Díaz de Ståhl Teresita, Sandgren Johanna, Piotrowski Arkadiusz, Nord Helena, Andersson Robin, Menzel Uwe, Bogdan Adam, Thuresson Ann-Charlotte, Poplawski Andrzej, von Tell Desiree, Hansson Caisa M, Elshafie Amir I, Elghazali Gehad, Imreh Stephan, Nordenskjöld Magnus, Upadhyaya Meena, Komorowski Jan, Bruder Carl E G, Dumanski Jan P
Department of Genetics and Pathology, Rudbeck Laboratory, Uppsala University, Uppsala, Sweden.
Hum Mutat. 2008 Mar;29(3):398-408. doi: 10.1002/humu.20659.

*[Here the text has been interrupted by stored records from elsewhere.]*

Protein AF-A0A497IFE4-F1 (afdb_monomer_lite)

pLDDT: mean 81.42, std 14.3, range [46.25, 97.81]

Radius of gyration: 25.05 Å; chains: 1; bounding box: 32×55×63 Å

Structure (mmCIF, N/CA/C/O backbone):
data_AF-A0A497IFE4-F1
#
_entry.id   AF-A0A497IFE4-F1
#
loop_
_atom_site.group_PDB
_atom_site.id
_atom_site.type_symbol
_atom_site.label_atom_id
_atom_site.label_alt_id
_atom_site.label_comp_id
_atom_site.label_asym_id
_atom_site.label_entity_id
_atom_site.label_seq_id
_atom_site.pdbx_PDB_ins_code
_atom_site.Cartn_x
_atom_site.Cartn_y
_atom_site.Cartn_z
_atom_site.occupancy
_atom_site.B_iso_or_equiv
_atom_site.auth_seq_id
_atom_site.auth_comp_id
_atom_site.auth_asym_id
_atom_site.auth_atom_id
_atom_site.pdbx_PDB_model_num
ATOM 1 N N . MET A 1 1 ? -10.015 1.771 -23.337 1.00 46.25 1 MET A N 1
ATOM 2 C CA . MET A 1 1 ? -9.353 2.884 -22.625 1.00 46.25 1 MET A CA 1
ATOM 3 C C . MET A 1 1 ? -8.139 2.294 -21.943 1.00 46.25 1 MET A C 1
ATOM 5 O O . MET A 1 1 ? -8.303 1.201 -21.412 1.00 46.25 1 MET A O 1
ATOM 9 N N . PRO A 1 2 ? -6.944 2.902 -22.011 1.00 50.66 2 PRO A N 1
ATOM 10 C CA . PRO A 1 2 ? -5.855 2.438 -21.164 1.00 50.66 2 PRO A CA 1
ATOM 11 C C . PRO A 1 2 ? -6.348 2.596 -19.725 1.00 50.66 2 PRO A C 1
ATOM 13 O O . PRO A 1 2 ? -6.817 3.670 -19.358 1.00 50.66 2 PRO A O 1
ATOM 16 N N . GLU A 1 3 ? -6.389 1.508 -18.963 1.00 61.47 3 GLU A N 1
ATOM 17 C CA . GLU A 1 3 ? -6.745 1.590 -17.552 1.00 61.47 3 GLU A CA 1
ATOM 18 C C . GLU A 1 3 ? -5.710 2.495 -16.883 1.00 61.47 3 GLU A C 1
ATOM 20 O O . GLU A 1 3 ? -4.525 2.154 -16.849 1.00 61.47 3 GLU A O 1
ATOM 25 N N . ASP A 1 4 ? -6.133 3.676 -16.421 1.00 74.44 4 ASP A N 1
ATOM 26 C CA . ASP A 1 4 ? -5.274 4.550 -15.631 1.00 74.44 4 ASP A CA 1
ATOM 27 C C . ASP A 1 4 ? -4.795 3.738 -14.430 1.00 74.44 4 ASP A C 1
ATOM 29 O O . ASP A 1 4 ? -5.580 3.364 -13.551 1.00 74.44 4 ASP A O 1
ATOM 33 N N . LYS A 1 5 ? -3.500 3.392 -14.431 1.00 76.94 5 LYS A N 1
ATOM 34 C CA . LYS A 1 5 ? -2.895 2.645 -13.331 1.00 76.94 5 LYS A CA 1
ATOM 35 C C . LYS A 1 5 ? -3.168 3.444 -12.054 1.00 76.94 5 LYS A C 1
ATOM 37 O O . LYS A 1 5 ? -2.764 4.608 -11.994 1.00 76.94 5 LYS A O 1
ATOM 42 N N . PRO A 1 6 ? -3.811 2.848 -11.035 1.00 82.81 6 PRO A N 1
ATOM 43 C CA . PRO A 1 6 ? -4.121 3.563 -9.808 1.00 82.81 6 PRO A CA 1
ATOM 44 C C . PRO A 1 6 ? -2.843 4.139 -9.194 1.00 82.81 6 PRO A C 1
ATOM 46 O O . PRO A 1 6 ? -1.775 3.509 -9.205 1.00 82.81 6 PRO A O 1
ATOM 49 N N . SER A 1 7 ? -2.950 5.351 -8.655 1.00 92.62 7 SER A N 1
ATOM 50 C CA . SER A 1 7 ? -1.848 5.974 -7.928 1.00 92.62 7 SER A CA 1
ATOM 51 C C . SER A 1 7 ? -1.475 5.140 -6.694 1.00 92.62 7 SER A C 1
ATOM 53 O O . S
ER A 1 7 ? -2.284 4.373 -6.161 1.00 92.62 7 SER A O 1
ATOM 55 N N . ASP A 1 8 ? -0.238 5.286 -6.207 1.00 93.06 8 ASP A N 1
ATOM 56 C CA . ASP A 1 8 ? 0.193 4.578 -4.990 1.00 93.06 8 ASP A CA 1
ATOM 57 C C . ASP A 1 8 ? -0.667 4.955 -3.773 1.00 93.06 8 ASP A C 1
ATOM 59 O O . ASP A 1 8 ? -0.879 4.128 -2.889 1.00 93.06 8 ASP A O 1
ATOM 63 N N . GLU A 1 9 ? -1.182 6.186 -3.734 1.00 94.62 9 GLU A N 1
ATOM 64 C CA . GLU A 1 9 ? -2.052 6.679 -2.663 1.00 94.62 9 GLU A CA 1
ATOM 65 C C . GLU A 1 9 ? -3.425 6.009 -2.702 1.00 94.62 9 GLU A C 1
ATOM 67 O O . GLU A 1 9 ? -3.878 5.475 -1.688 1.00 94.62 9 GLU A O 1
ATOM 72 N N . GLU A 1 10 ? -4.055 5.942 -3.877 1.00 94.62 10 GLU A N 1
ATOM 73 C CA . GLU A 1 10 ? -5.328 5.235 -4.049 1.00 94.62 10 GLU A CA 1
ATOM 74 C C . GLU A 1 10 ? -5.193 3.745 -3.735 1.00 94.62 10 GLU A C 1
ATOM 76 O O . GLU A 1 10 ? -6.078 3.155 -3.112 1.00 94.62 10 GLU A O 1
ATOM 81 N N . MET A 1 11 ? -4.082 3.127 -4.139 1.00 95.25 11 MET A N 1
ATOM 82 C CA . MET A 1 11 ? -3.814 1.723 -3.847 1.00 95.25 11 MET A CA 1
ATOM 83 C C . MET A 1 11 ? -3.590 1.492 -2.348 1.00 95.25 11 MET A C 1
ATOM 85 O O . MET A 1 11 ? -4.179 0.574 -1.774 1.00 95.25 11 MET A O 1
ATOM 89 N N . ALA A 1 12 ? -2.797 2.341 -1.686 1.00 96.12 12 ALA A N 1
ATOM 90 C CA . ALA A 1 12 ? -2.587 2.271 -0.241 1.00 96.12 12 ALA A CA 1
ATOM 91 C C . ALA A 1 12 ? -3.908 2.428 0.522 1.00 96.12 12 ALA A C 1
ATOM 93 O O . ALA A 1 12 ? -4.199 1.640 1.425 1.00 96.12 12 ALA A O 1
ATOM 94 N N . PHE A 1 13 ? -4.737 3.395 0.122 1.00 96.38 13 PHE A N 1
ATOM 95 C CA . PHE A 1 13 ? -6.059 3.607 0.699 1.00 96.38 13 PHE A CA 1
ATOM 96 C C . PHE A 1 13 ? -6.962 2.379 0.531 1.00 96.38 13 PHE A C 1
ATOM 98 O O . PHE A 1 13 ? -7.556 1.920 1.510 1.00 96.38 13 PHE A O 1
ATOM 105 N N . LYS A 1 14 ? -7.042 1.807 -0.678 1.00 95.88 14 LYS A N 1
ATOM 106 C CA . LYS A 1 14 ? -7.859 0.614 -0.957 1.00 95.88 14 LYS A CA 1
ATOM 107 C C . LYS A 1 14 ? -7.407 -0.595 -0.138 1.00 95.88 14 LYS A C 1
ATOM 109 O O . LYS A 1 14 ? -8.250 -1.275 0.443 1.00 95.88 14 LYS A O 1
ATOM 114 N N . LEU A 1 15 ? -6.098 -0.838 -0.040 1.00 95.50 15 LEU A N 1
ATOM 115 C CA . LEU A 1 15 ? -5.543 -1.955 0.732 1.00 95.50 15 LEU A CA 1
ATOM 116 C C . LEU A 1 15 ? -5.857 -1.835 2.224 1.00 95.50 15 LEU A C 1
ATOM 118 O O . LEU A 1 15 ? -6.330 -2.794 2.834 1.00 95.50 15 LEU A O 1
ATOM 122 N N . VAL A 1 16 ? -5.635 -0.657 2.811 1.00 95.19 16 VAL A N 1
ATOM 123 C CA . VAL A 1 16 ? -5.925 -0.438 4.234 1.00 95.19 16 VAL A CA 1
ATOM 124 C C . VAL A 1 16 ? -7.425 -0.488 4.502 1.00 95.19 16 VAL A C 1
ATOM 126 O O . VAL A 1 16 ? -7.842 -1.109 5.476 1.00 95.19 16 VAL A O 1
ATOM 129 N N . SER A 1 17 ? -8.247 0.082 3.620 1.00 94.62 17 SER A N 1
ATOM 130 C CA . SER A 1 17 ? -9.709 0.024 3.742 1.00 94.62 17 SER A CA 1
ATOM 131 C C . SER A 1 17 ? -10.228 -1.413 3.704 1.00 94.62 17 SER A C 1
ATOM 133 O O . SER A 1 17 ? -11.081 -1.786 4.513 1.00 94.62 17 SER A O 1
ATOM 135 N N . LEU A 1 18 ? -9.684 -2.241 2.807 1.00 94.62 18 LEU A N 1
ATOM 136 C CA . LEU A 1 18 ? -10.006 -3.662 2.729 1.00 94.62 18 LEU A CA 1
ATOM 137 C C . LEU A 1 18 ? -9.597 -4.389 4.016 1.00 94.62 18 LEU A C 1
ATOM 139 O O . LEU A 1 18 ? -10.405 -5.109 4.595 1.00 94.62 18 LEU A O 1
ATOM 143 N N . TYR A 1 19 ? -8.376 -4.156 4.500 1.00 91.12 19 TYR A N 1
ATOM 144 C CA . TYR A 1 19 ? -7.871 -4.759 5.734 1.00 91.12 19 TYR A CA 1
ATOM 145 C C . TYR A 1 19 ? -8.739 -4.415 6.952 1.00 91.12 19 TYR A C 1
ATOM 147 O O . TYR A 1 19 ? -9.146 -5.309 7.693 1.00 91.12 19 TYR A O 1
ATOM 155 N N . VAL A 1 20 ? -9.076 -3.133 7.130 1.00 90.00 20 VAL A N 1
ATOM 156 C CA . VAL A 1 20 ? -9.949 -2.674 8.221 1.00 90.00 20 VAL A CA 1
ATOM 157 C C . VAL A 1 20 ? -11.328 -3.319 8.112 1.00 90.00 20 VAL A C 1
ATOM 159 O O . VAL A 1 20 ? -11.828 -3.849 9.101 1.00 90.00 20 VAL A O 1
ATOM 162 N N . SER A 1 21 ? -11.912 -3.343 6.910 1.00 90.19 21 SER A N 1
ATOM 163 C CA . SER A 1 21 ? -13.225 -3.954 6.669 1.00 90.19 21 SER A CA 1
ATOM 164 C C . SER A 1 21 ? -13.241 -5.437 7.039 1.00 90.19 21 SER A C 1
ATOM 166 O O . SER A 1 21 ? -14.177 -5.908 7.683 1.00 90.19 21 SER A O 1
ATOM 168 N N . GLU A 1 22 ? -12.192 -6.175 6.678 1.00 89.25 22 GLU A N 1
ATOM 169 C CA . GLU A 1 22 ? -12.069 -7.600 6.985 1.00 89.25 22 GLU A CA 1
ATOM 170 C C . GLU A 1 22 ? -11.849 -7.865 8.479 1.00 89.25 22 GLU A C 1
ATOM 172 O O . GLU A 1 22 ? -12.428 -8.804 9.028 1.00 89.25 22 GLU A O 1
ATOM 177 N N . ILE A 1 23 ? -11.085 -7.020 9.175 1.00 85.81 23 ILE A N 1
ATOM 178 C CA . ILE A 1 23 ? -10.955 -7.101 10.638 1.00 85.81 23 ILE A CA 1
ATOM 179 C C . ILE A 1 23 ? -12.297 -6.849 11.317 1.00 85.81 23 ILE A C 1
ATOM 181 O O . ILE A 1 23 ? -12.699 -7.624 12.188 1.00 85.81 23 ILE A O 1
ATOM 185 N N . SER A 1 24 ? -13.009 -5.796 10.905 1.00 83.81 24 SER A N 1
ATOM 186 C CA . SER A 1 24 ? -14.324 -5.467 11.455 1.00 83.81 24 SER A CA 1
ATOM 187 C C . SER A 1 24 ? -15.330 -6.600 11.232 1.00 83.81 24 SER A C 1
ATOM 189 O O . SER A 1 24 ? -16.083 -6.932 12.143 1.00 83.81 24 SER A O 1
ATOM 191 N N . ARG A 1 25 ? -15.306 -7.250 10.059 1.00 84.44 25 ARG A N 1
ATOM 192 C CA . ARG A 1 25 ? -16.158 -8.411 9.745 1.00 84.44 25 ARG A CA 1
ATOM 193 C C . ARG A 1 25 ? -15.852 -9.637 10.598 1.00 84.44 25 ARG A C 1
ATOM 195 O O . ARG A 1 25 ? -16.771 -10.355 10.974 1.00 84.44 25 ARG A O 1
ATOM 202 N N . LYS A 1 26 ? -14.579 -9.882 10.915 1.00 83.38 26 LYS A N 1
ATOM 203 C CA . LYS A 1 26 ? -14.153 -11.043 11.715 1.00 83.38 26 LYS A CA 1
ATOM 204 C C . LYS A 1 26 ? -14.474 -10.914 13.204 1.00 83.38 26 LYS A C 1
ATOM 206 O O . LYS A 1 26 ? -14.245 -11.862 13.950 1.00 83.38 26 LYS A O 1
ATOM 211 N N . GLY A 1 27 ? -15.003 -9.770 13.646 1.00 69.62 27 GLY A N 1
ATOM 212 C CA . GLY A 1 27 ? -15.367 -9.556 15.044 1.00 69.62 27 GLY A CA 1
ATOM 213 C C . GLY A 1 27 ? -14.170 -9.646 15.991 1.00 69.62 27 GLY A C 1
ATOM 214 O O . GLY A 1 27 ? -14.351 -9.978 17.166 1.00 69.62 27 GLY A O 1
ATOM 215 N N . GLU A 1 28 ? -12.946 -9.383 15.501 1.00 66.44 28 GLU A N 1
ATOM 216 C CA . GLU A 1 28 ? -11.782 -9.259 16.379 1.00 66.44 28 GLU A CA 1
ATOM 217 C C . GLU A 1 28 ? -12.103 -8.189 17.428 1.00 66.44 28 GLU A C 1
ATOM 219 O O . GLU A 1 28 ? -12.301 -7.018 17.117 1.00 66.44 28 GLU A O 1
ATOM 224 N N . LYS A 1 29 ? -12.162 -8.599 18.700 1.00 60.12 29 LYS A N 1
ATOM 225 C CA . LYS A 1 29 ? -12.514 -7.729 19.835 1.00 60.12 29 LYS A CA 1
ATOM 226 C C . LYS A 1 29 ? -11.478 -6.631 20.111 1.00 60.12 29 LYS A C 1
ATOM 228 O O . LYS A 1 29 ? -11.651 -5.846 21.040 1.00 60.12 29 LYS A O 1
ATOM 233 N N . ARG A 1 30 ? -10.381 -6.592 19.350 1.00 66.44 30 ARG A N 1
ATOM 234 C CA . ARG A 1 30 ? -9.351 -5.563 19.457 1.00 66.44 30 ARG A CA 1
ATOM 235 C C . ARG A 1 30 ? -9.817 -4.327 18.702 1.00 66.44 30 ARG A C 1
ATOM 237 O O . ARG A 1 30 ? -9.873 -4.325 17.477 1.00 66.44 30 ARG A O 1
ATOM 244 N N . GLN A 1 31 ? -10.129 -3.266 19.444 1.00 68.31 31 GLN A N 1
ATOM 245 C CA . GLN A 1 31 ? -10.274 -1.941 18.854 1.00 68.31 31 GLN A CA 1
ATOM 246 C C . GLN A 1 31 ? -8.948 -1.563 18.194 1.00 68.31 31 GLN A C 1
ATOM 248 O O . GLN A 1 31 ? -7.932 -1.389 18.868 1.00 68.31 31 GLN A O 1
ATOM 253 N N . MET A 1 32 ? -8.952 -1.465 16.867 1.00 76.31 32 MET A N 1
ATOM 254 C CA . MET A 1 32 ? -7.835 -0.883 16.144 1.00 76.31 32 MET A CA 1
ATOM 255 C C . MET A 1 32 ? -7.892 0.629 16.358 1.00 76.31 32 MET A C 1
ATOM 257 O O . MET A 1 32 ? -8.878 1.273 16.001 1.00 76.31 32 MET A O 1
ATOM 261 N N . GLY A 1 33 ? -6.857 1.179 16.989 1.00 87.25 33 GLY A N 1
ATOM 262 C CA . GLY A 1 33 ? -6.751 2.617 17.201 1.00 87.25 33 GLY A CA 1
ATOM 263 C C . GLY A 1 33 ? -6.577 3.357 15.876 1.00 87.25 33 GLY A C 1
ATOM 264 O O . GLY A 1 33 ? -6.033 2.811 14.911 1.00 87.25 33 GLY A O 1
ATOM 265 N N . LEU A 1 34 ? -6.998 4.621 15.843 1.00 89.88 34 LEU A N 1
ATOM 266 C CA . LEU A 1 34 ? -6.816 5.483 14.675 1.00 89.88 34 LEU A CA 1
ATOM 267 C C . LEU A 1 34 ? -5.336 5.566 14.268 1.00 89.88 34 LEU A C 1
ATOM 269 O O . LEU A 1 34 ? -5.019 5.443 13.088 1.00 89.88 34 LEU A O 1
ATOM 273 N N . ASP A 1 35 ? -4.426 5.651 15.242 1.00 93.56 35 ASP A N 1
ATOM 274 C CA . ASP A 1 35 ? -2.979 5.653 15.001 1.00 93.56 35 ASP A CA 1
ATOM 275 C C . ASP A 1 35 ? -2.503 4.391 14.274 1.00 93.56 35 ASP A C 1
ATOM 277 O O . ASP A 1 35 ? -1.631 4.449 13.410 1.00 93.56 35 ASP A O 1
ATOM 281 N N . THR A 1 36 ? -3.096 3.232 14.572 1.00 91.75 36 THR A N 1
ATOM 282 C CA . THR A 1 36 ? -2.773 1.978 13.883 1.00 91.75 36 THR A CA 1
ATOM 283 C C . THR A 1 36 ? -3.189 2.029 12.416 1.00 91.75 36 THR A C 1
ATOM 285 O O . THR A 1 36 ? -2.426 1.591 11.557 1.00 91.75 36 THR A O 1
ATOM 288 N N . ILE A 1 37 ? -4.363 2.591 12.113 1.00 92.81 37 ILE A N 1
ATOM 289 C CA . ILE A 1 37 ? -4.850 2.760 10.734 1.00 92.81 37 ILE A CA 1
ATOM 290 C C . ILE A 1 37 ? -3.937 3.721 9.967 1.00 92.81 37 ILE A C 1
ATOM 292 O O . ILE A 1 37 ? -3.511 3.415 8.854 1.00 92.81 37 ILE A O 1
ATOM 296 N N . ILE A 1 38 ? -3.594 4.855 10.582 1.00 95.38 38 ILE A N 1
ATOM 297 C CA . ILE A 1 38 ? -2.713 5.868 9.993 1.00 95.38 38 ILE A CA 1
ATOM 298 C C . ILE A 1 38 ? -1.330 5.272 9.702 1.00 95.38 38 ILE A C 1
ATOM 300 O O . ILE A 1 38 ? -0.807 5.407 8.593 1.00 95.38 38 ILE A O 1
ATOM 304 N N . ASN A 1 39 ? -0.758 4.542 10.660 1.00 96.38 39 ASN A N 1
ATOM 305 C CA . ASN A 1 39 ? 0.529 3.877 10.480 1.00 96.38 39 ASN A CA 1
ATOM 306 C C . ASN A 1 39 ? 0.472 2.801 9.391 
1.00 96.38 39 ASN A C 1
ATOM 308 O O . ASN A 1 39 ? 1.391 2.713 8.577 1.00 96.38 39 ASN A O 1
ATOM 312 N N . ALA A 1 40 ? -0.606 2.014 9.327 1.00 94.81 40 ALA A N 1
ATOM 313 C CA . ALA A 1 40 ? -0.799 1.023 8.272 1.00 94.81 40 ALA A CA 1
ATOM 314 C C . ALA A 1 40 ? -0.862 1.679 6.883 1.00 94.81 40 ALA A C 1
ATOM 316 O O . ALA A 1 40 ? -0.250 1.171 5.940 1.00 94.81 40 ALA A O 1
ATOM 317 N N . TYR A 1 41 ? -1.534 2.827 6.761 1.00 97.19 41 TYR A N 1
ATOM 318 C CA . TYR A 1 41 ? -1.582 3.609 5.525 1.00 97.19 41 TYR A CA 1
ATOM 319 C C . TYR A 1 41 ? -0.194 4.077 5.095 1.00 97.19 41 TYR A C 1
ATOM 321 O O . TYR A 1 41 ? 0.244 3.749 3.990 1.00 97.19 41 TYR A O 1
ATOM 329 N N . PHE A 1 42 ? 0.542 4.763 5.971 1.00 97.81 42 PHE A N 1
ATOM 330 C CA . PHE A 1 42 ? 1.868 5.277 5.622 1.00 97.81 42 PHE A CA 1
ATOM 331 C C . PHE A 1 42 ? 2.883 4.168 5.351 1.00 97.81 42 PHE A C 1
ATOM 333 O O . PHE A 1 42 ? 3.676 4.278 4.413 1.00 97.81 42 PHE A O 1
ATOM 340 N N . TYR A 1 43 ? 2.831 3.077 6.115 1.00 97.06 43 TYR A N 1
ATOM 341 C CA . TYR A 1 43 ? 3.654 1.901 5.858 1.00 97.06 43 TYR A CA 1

To further explore the extent of structural large-scale variation in the human genome, we assessed copy number variations (CNVs) in a series of 71 healthy subjects from three ethnic groups. CNVs were analyzed using comparative genomic hybridization (CGH) to a BAC array covering the human genome, using DNA extracted from peripheral blood, thus avoiding any culture-induced rearrangements. By applying a newly developed computational algorithm based on Hidden Markov modeling, we identified 1,078 autosomal CNVs, including at least two neighboring/overlapping BACs, which represent 315 distinct regions. The average size of the sequence polymorphisms was approximately 350 kb and involved in total approximately 117 Mb or approximately 3.5% of the genome. Gains were about four times more common than deletions, and segmental duplications (SDs) were overrepresented, especially in larger deletion variants. This strengthens the notion that SDs often define hotspots of chromosomal rearrangements. Over 60% of the identified autosomal rearrangements match previously reported CNVs, recognized with various platforms. However, results from chromosome X do not agree well with the previously annotated CNVs. Furthermore, data from single BACs deviating in copy number suggest that our above estimate of total variation is conservative. This report contributes to the establishment of the common baseline for CNV, which is an important resource in human genetics.
为了进一步探究人类基因组中大规模结构变异的程度,我们评估了来自三个种族的71名健康受试者的拷贝数变异(CNV)。使用覆盖人类基因组的BAC阵列,通过比较基因组杂交(CGH)对CNV进行分析,采用从外周血中提取的DNA,从而避免任何培养诱导的重排。通过应用基于隐马尔可夫模型的新开发的计算算法,我们鉴定出1078个常染色体CNV,包括至少两个相邻/重叠的BAC,它们代表315个不同区域。序列多态性的平均大小约为350 kb,总共涉及约117 Mb或约占基因组的3.5%。扩增比缺失常见约四倍,并且片段重复(SD)过度存在,特别是在较大的缺失变异中。这强化了SD常常定义染色体重排热点的观念。超过60%的已鉴定常染色体重排与先前报道的CNV匹配,这些CNV通过各种平台识别。然而,X染色体的结果与先前注释的CNV不太一致。此外,来自拷贝数偏离的单个BAC的数据表明,我们上述对总变异的估计是保守的。本报告有助于建立CNV的共同基线,这是人类遗传学中的一项重要资源。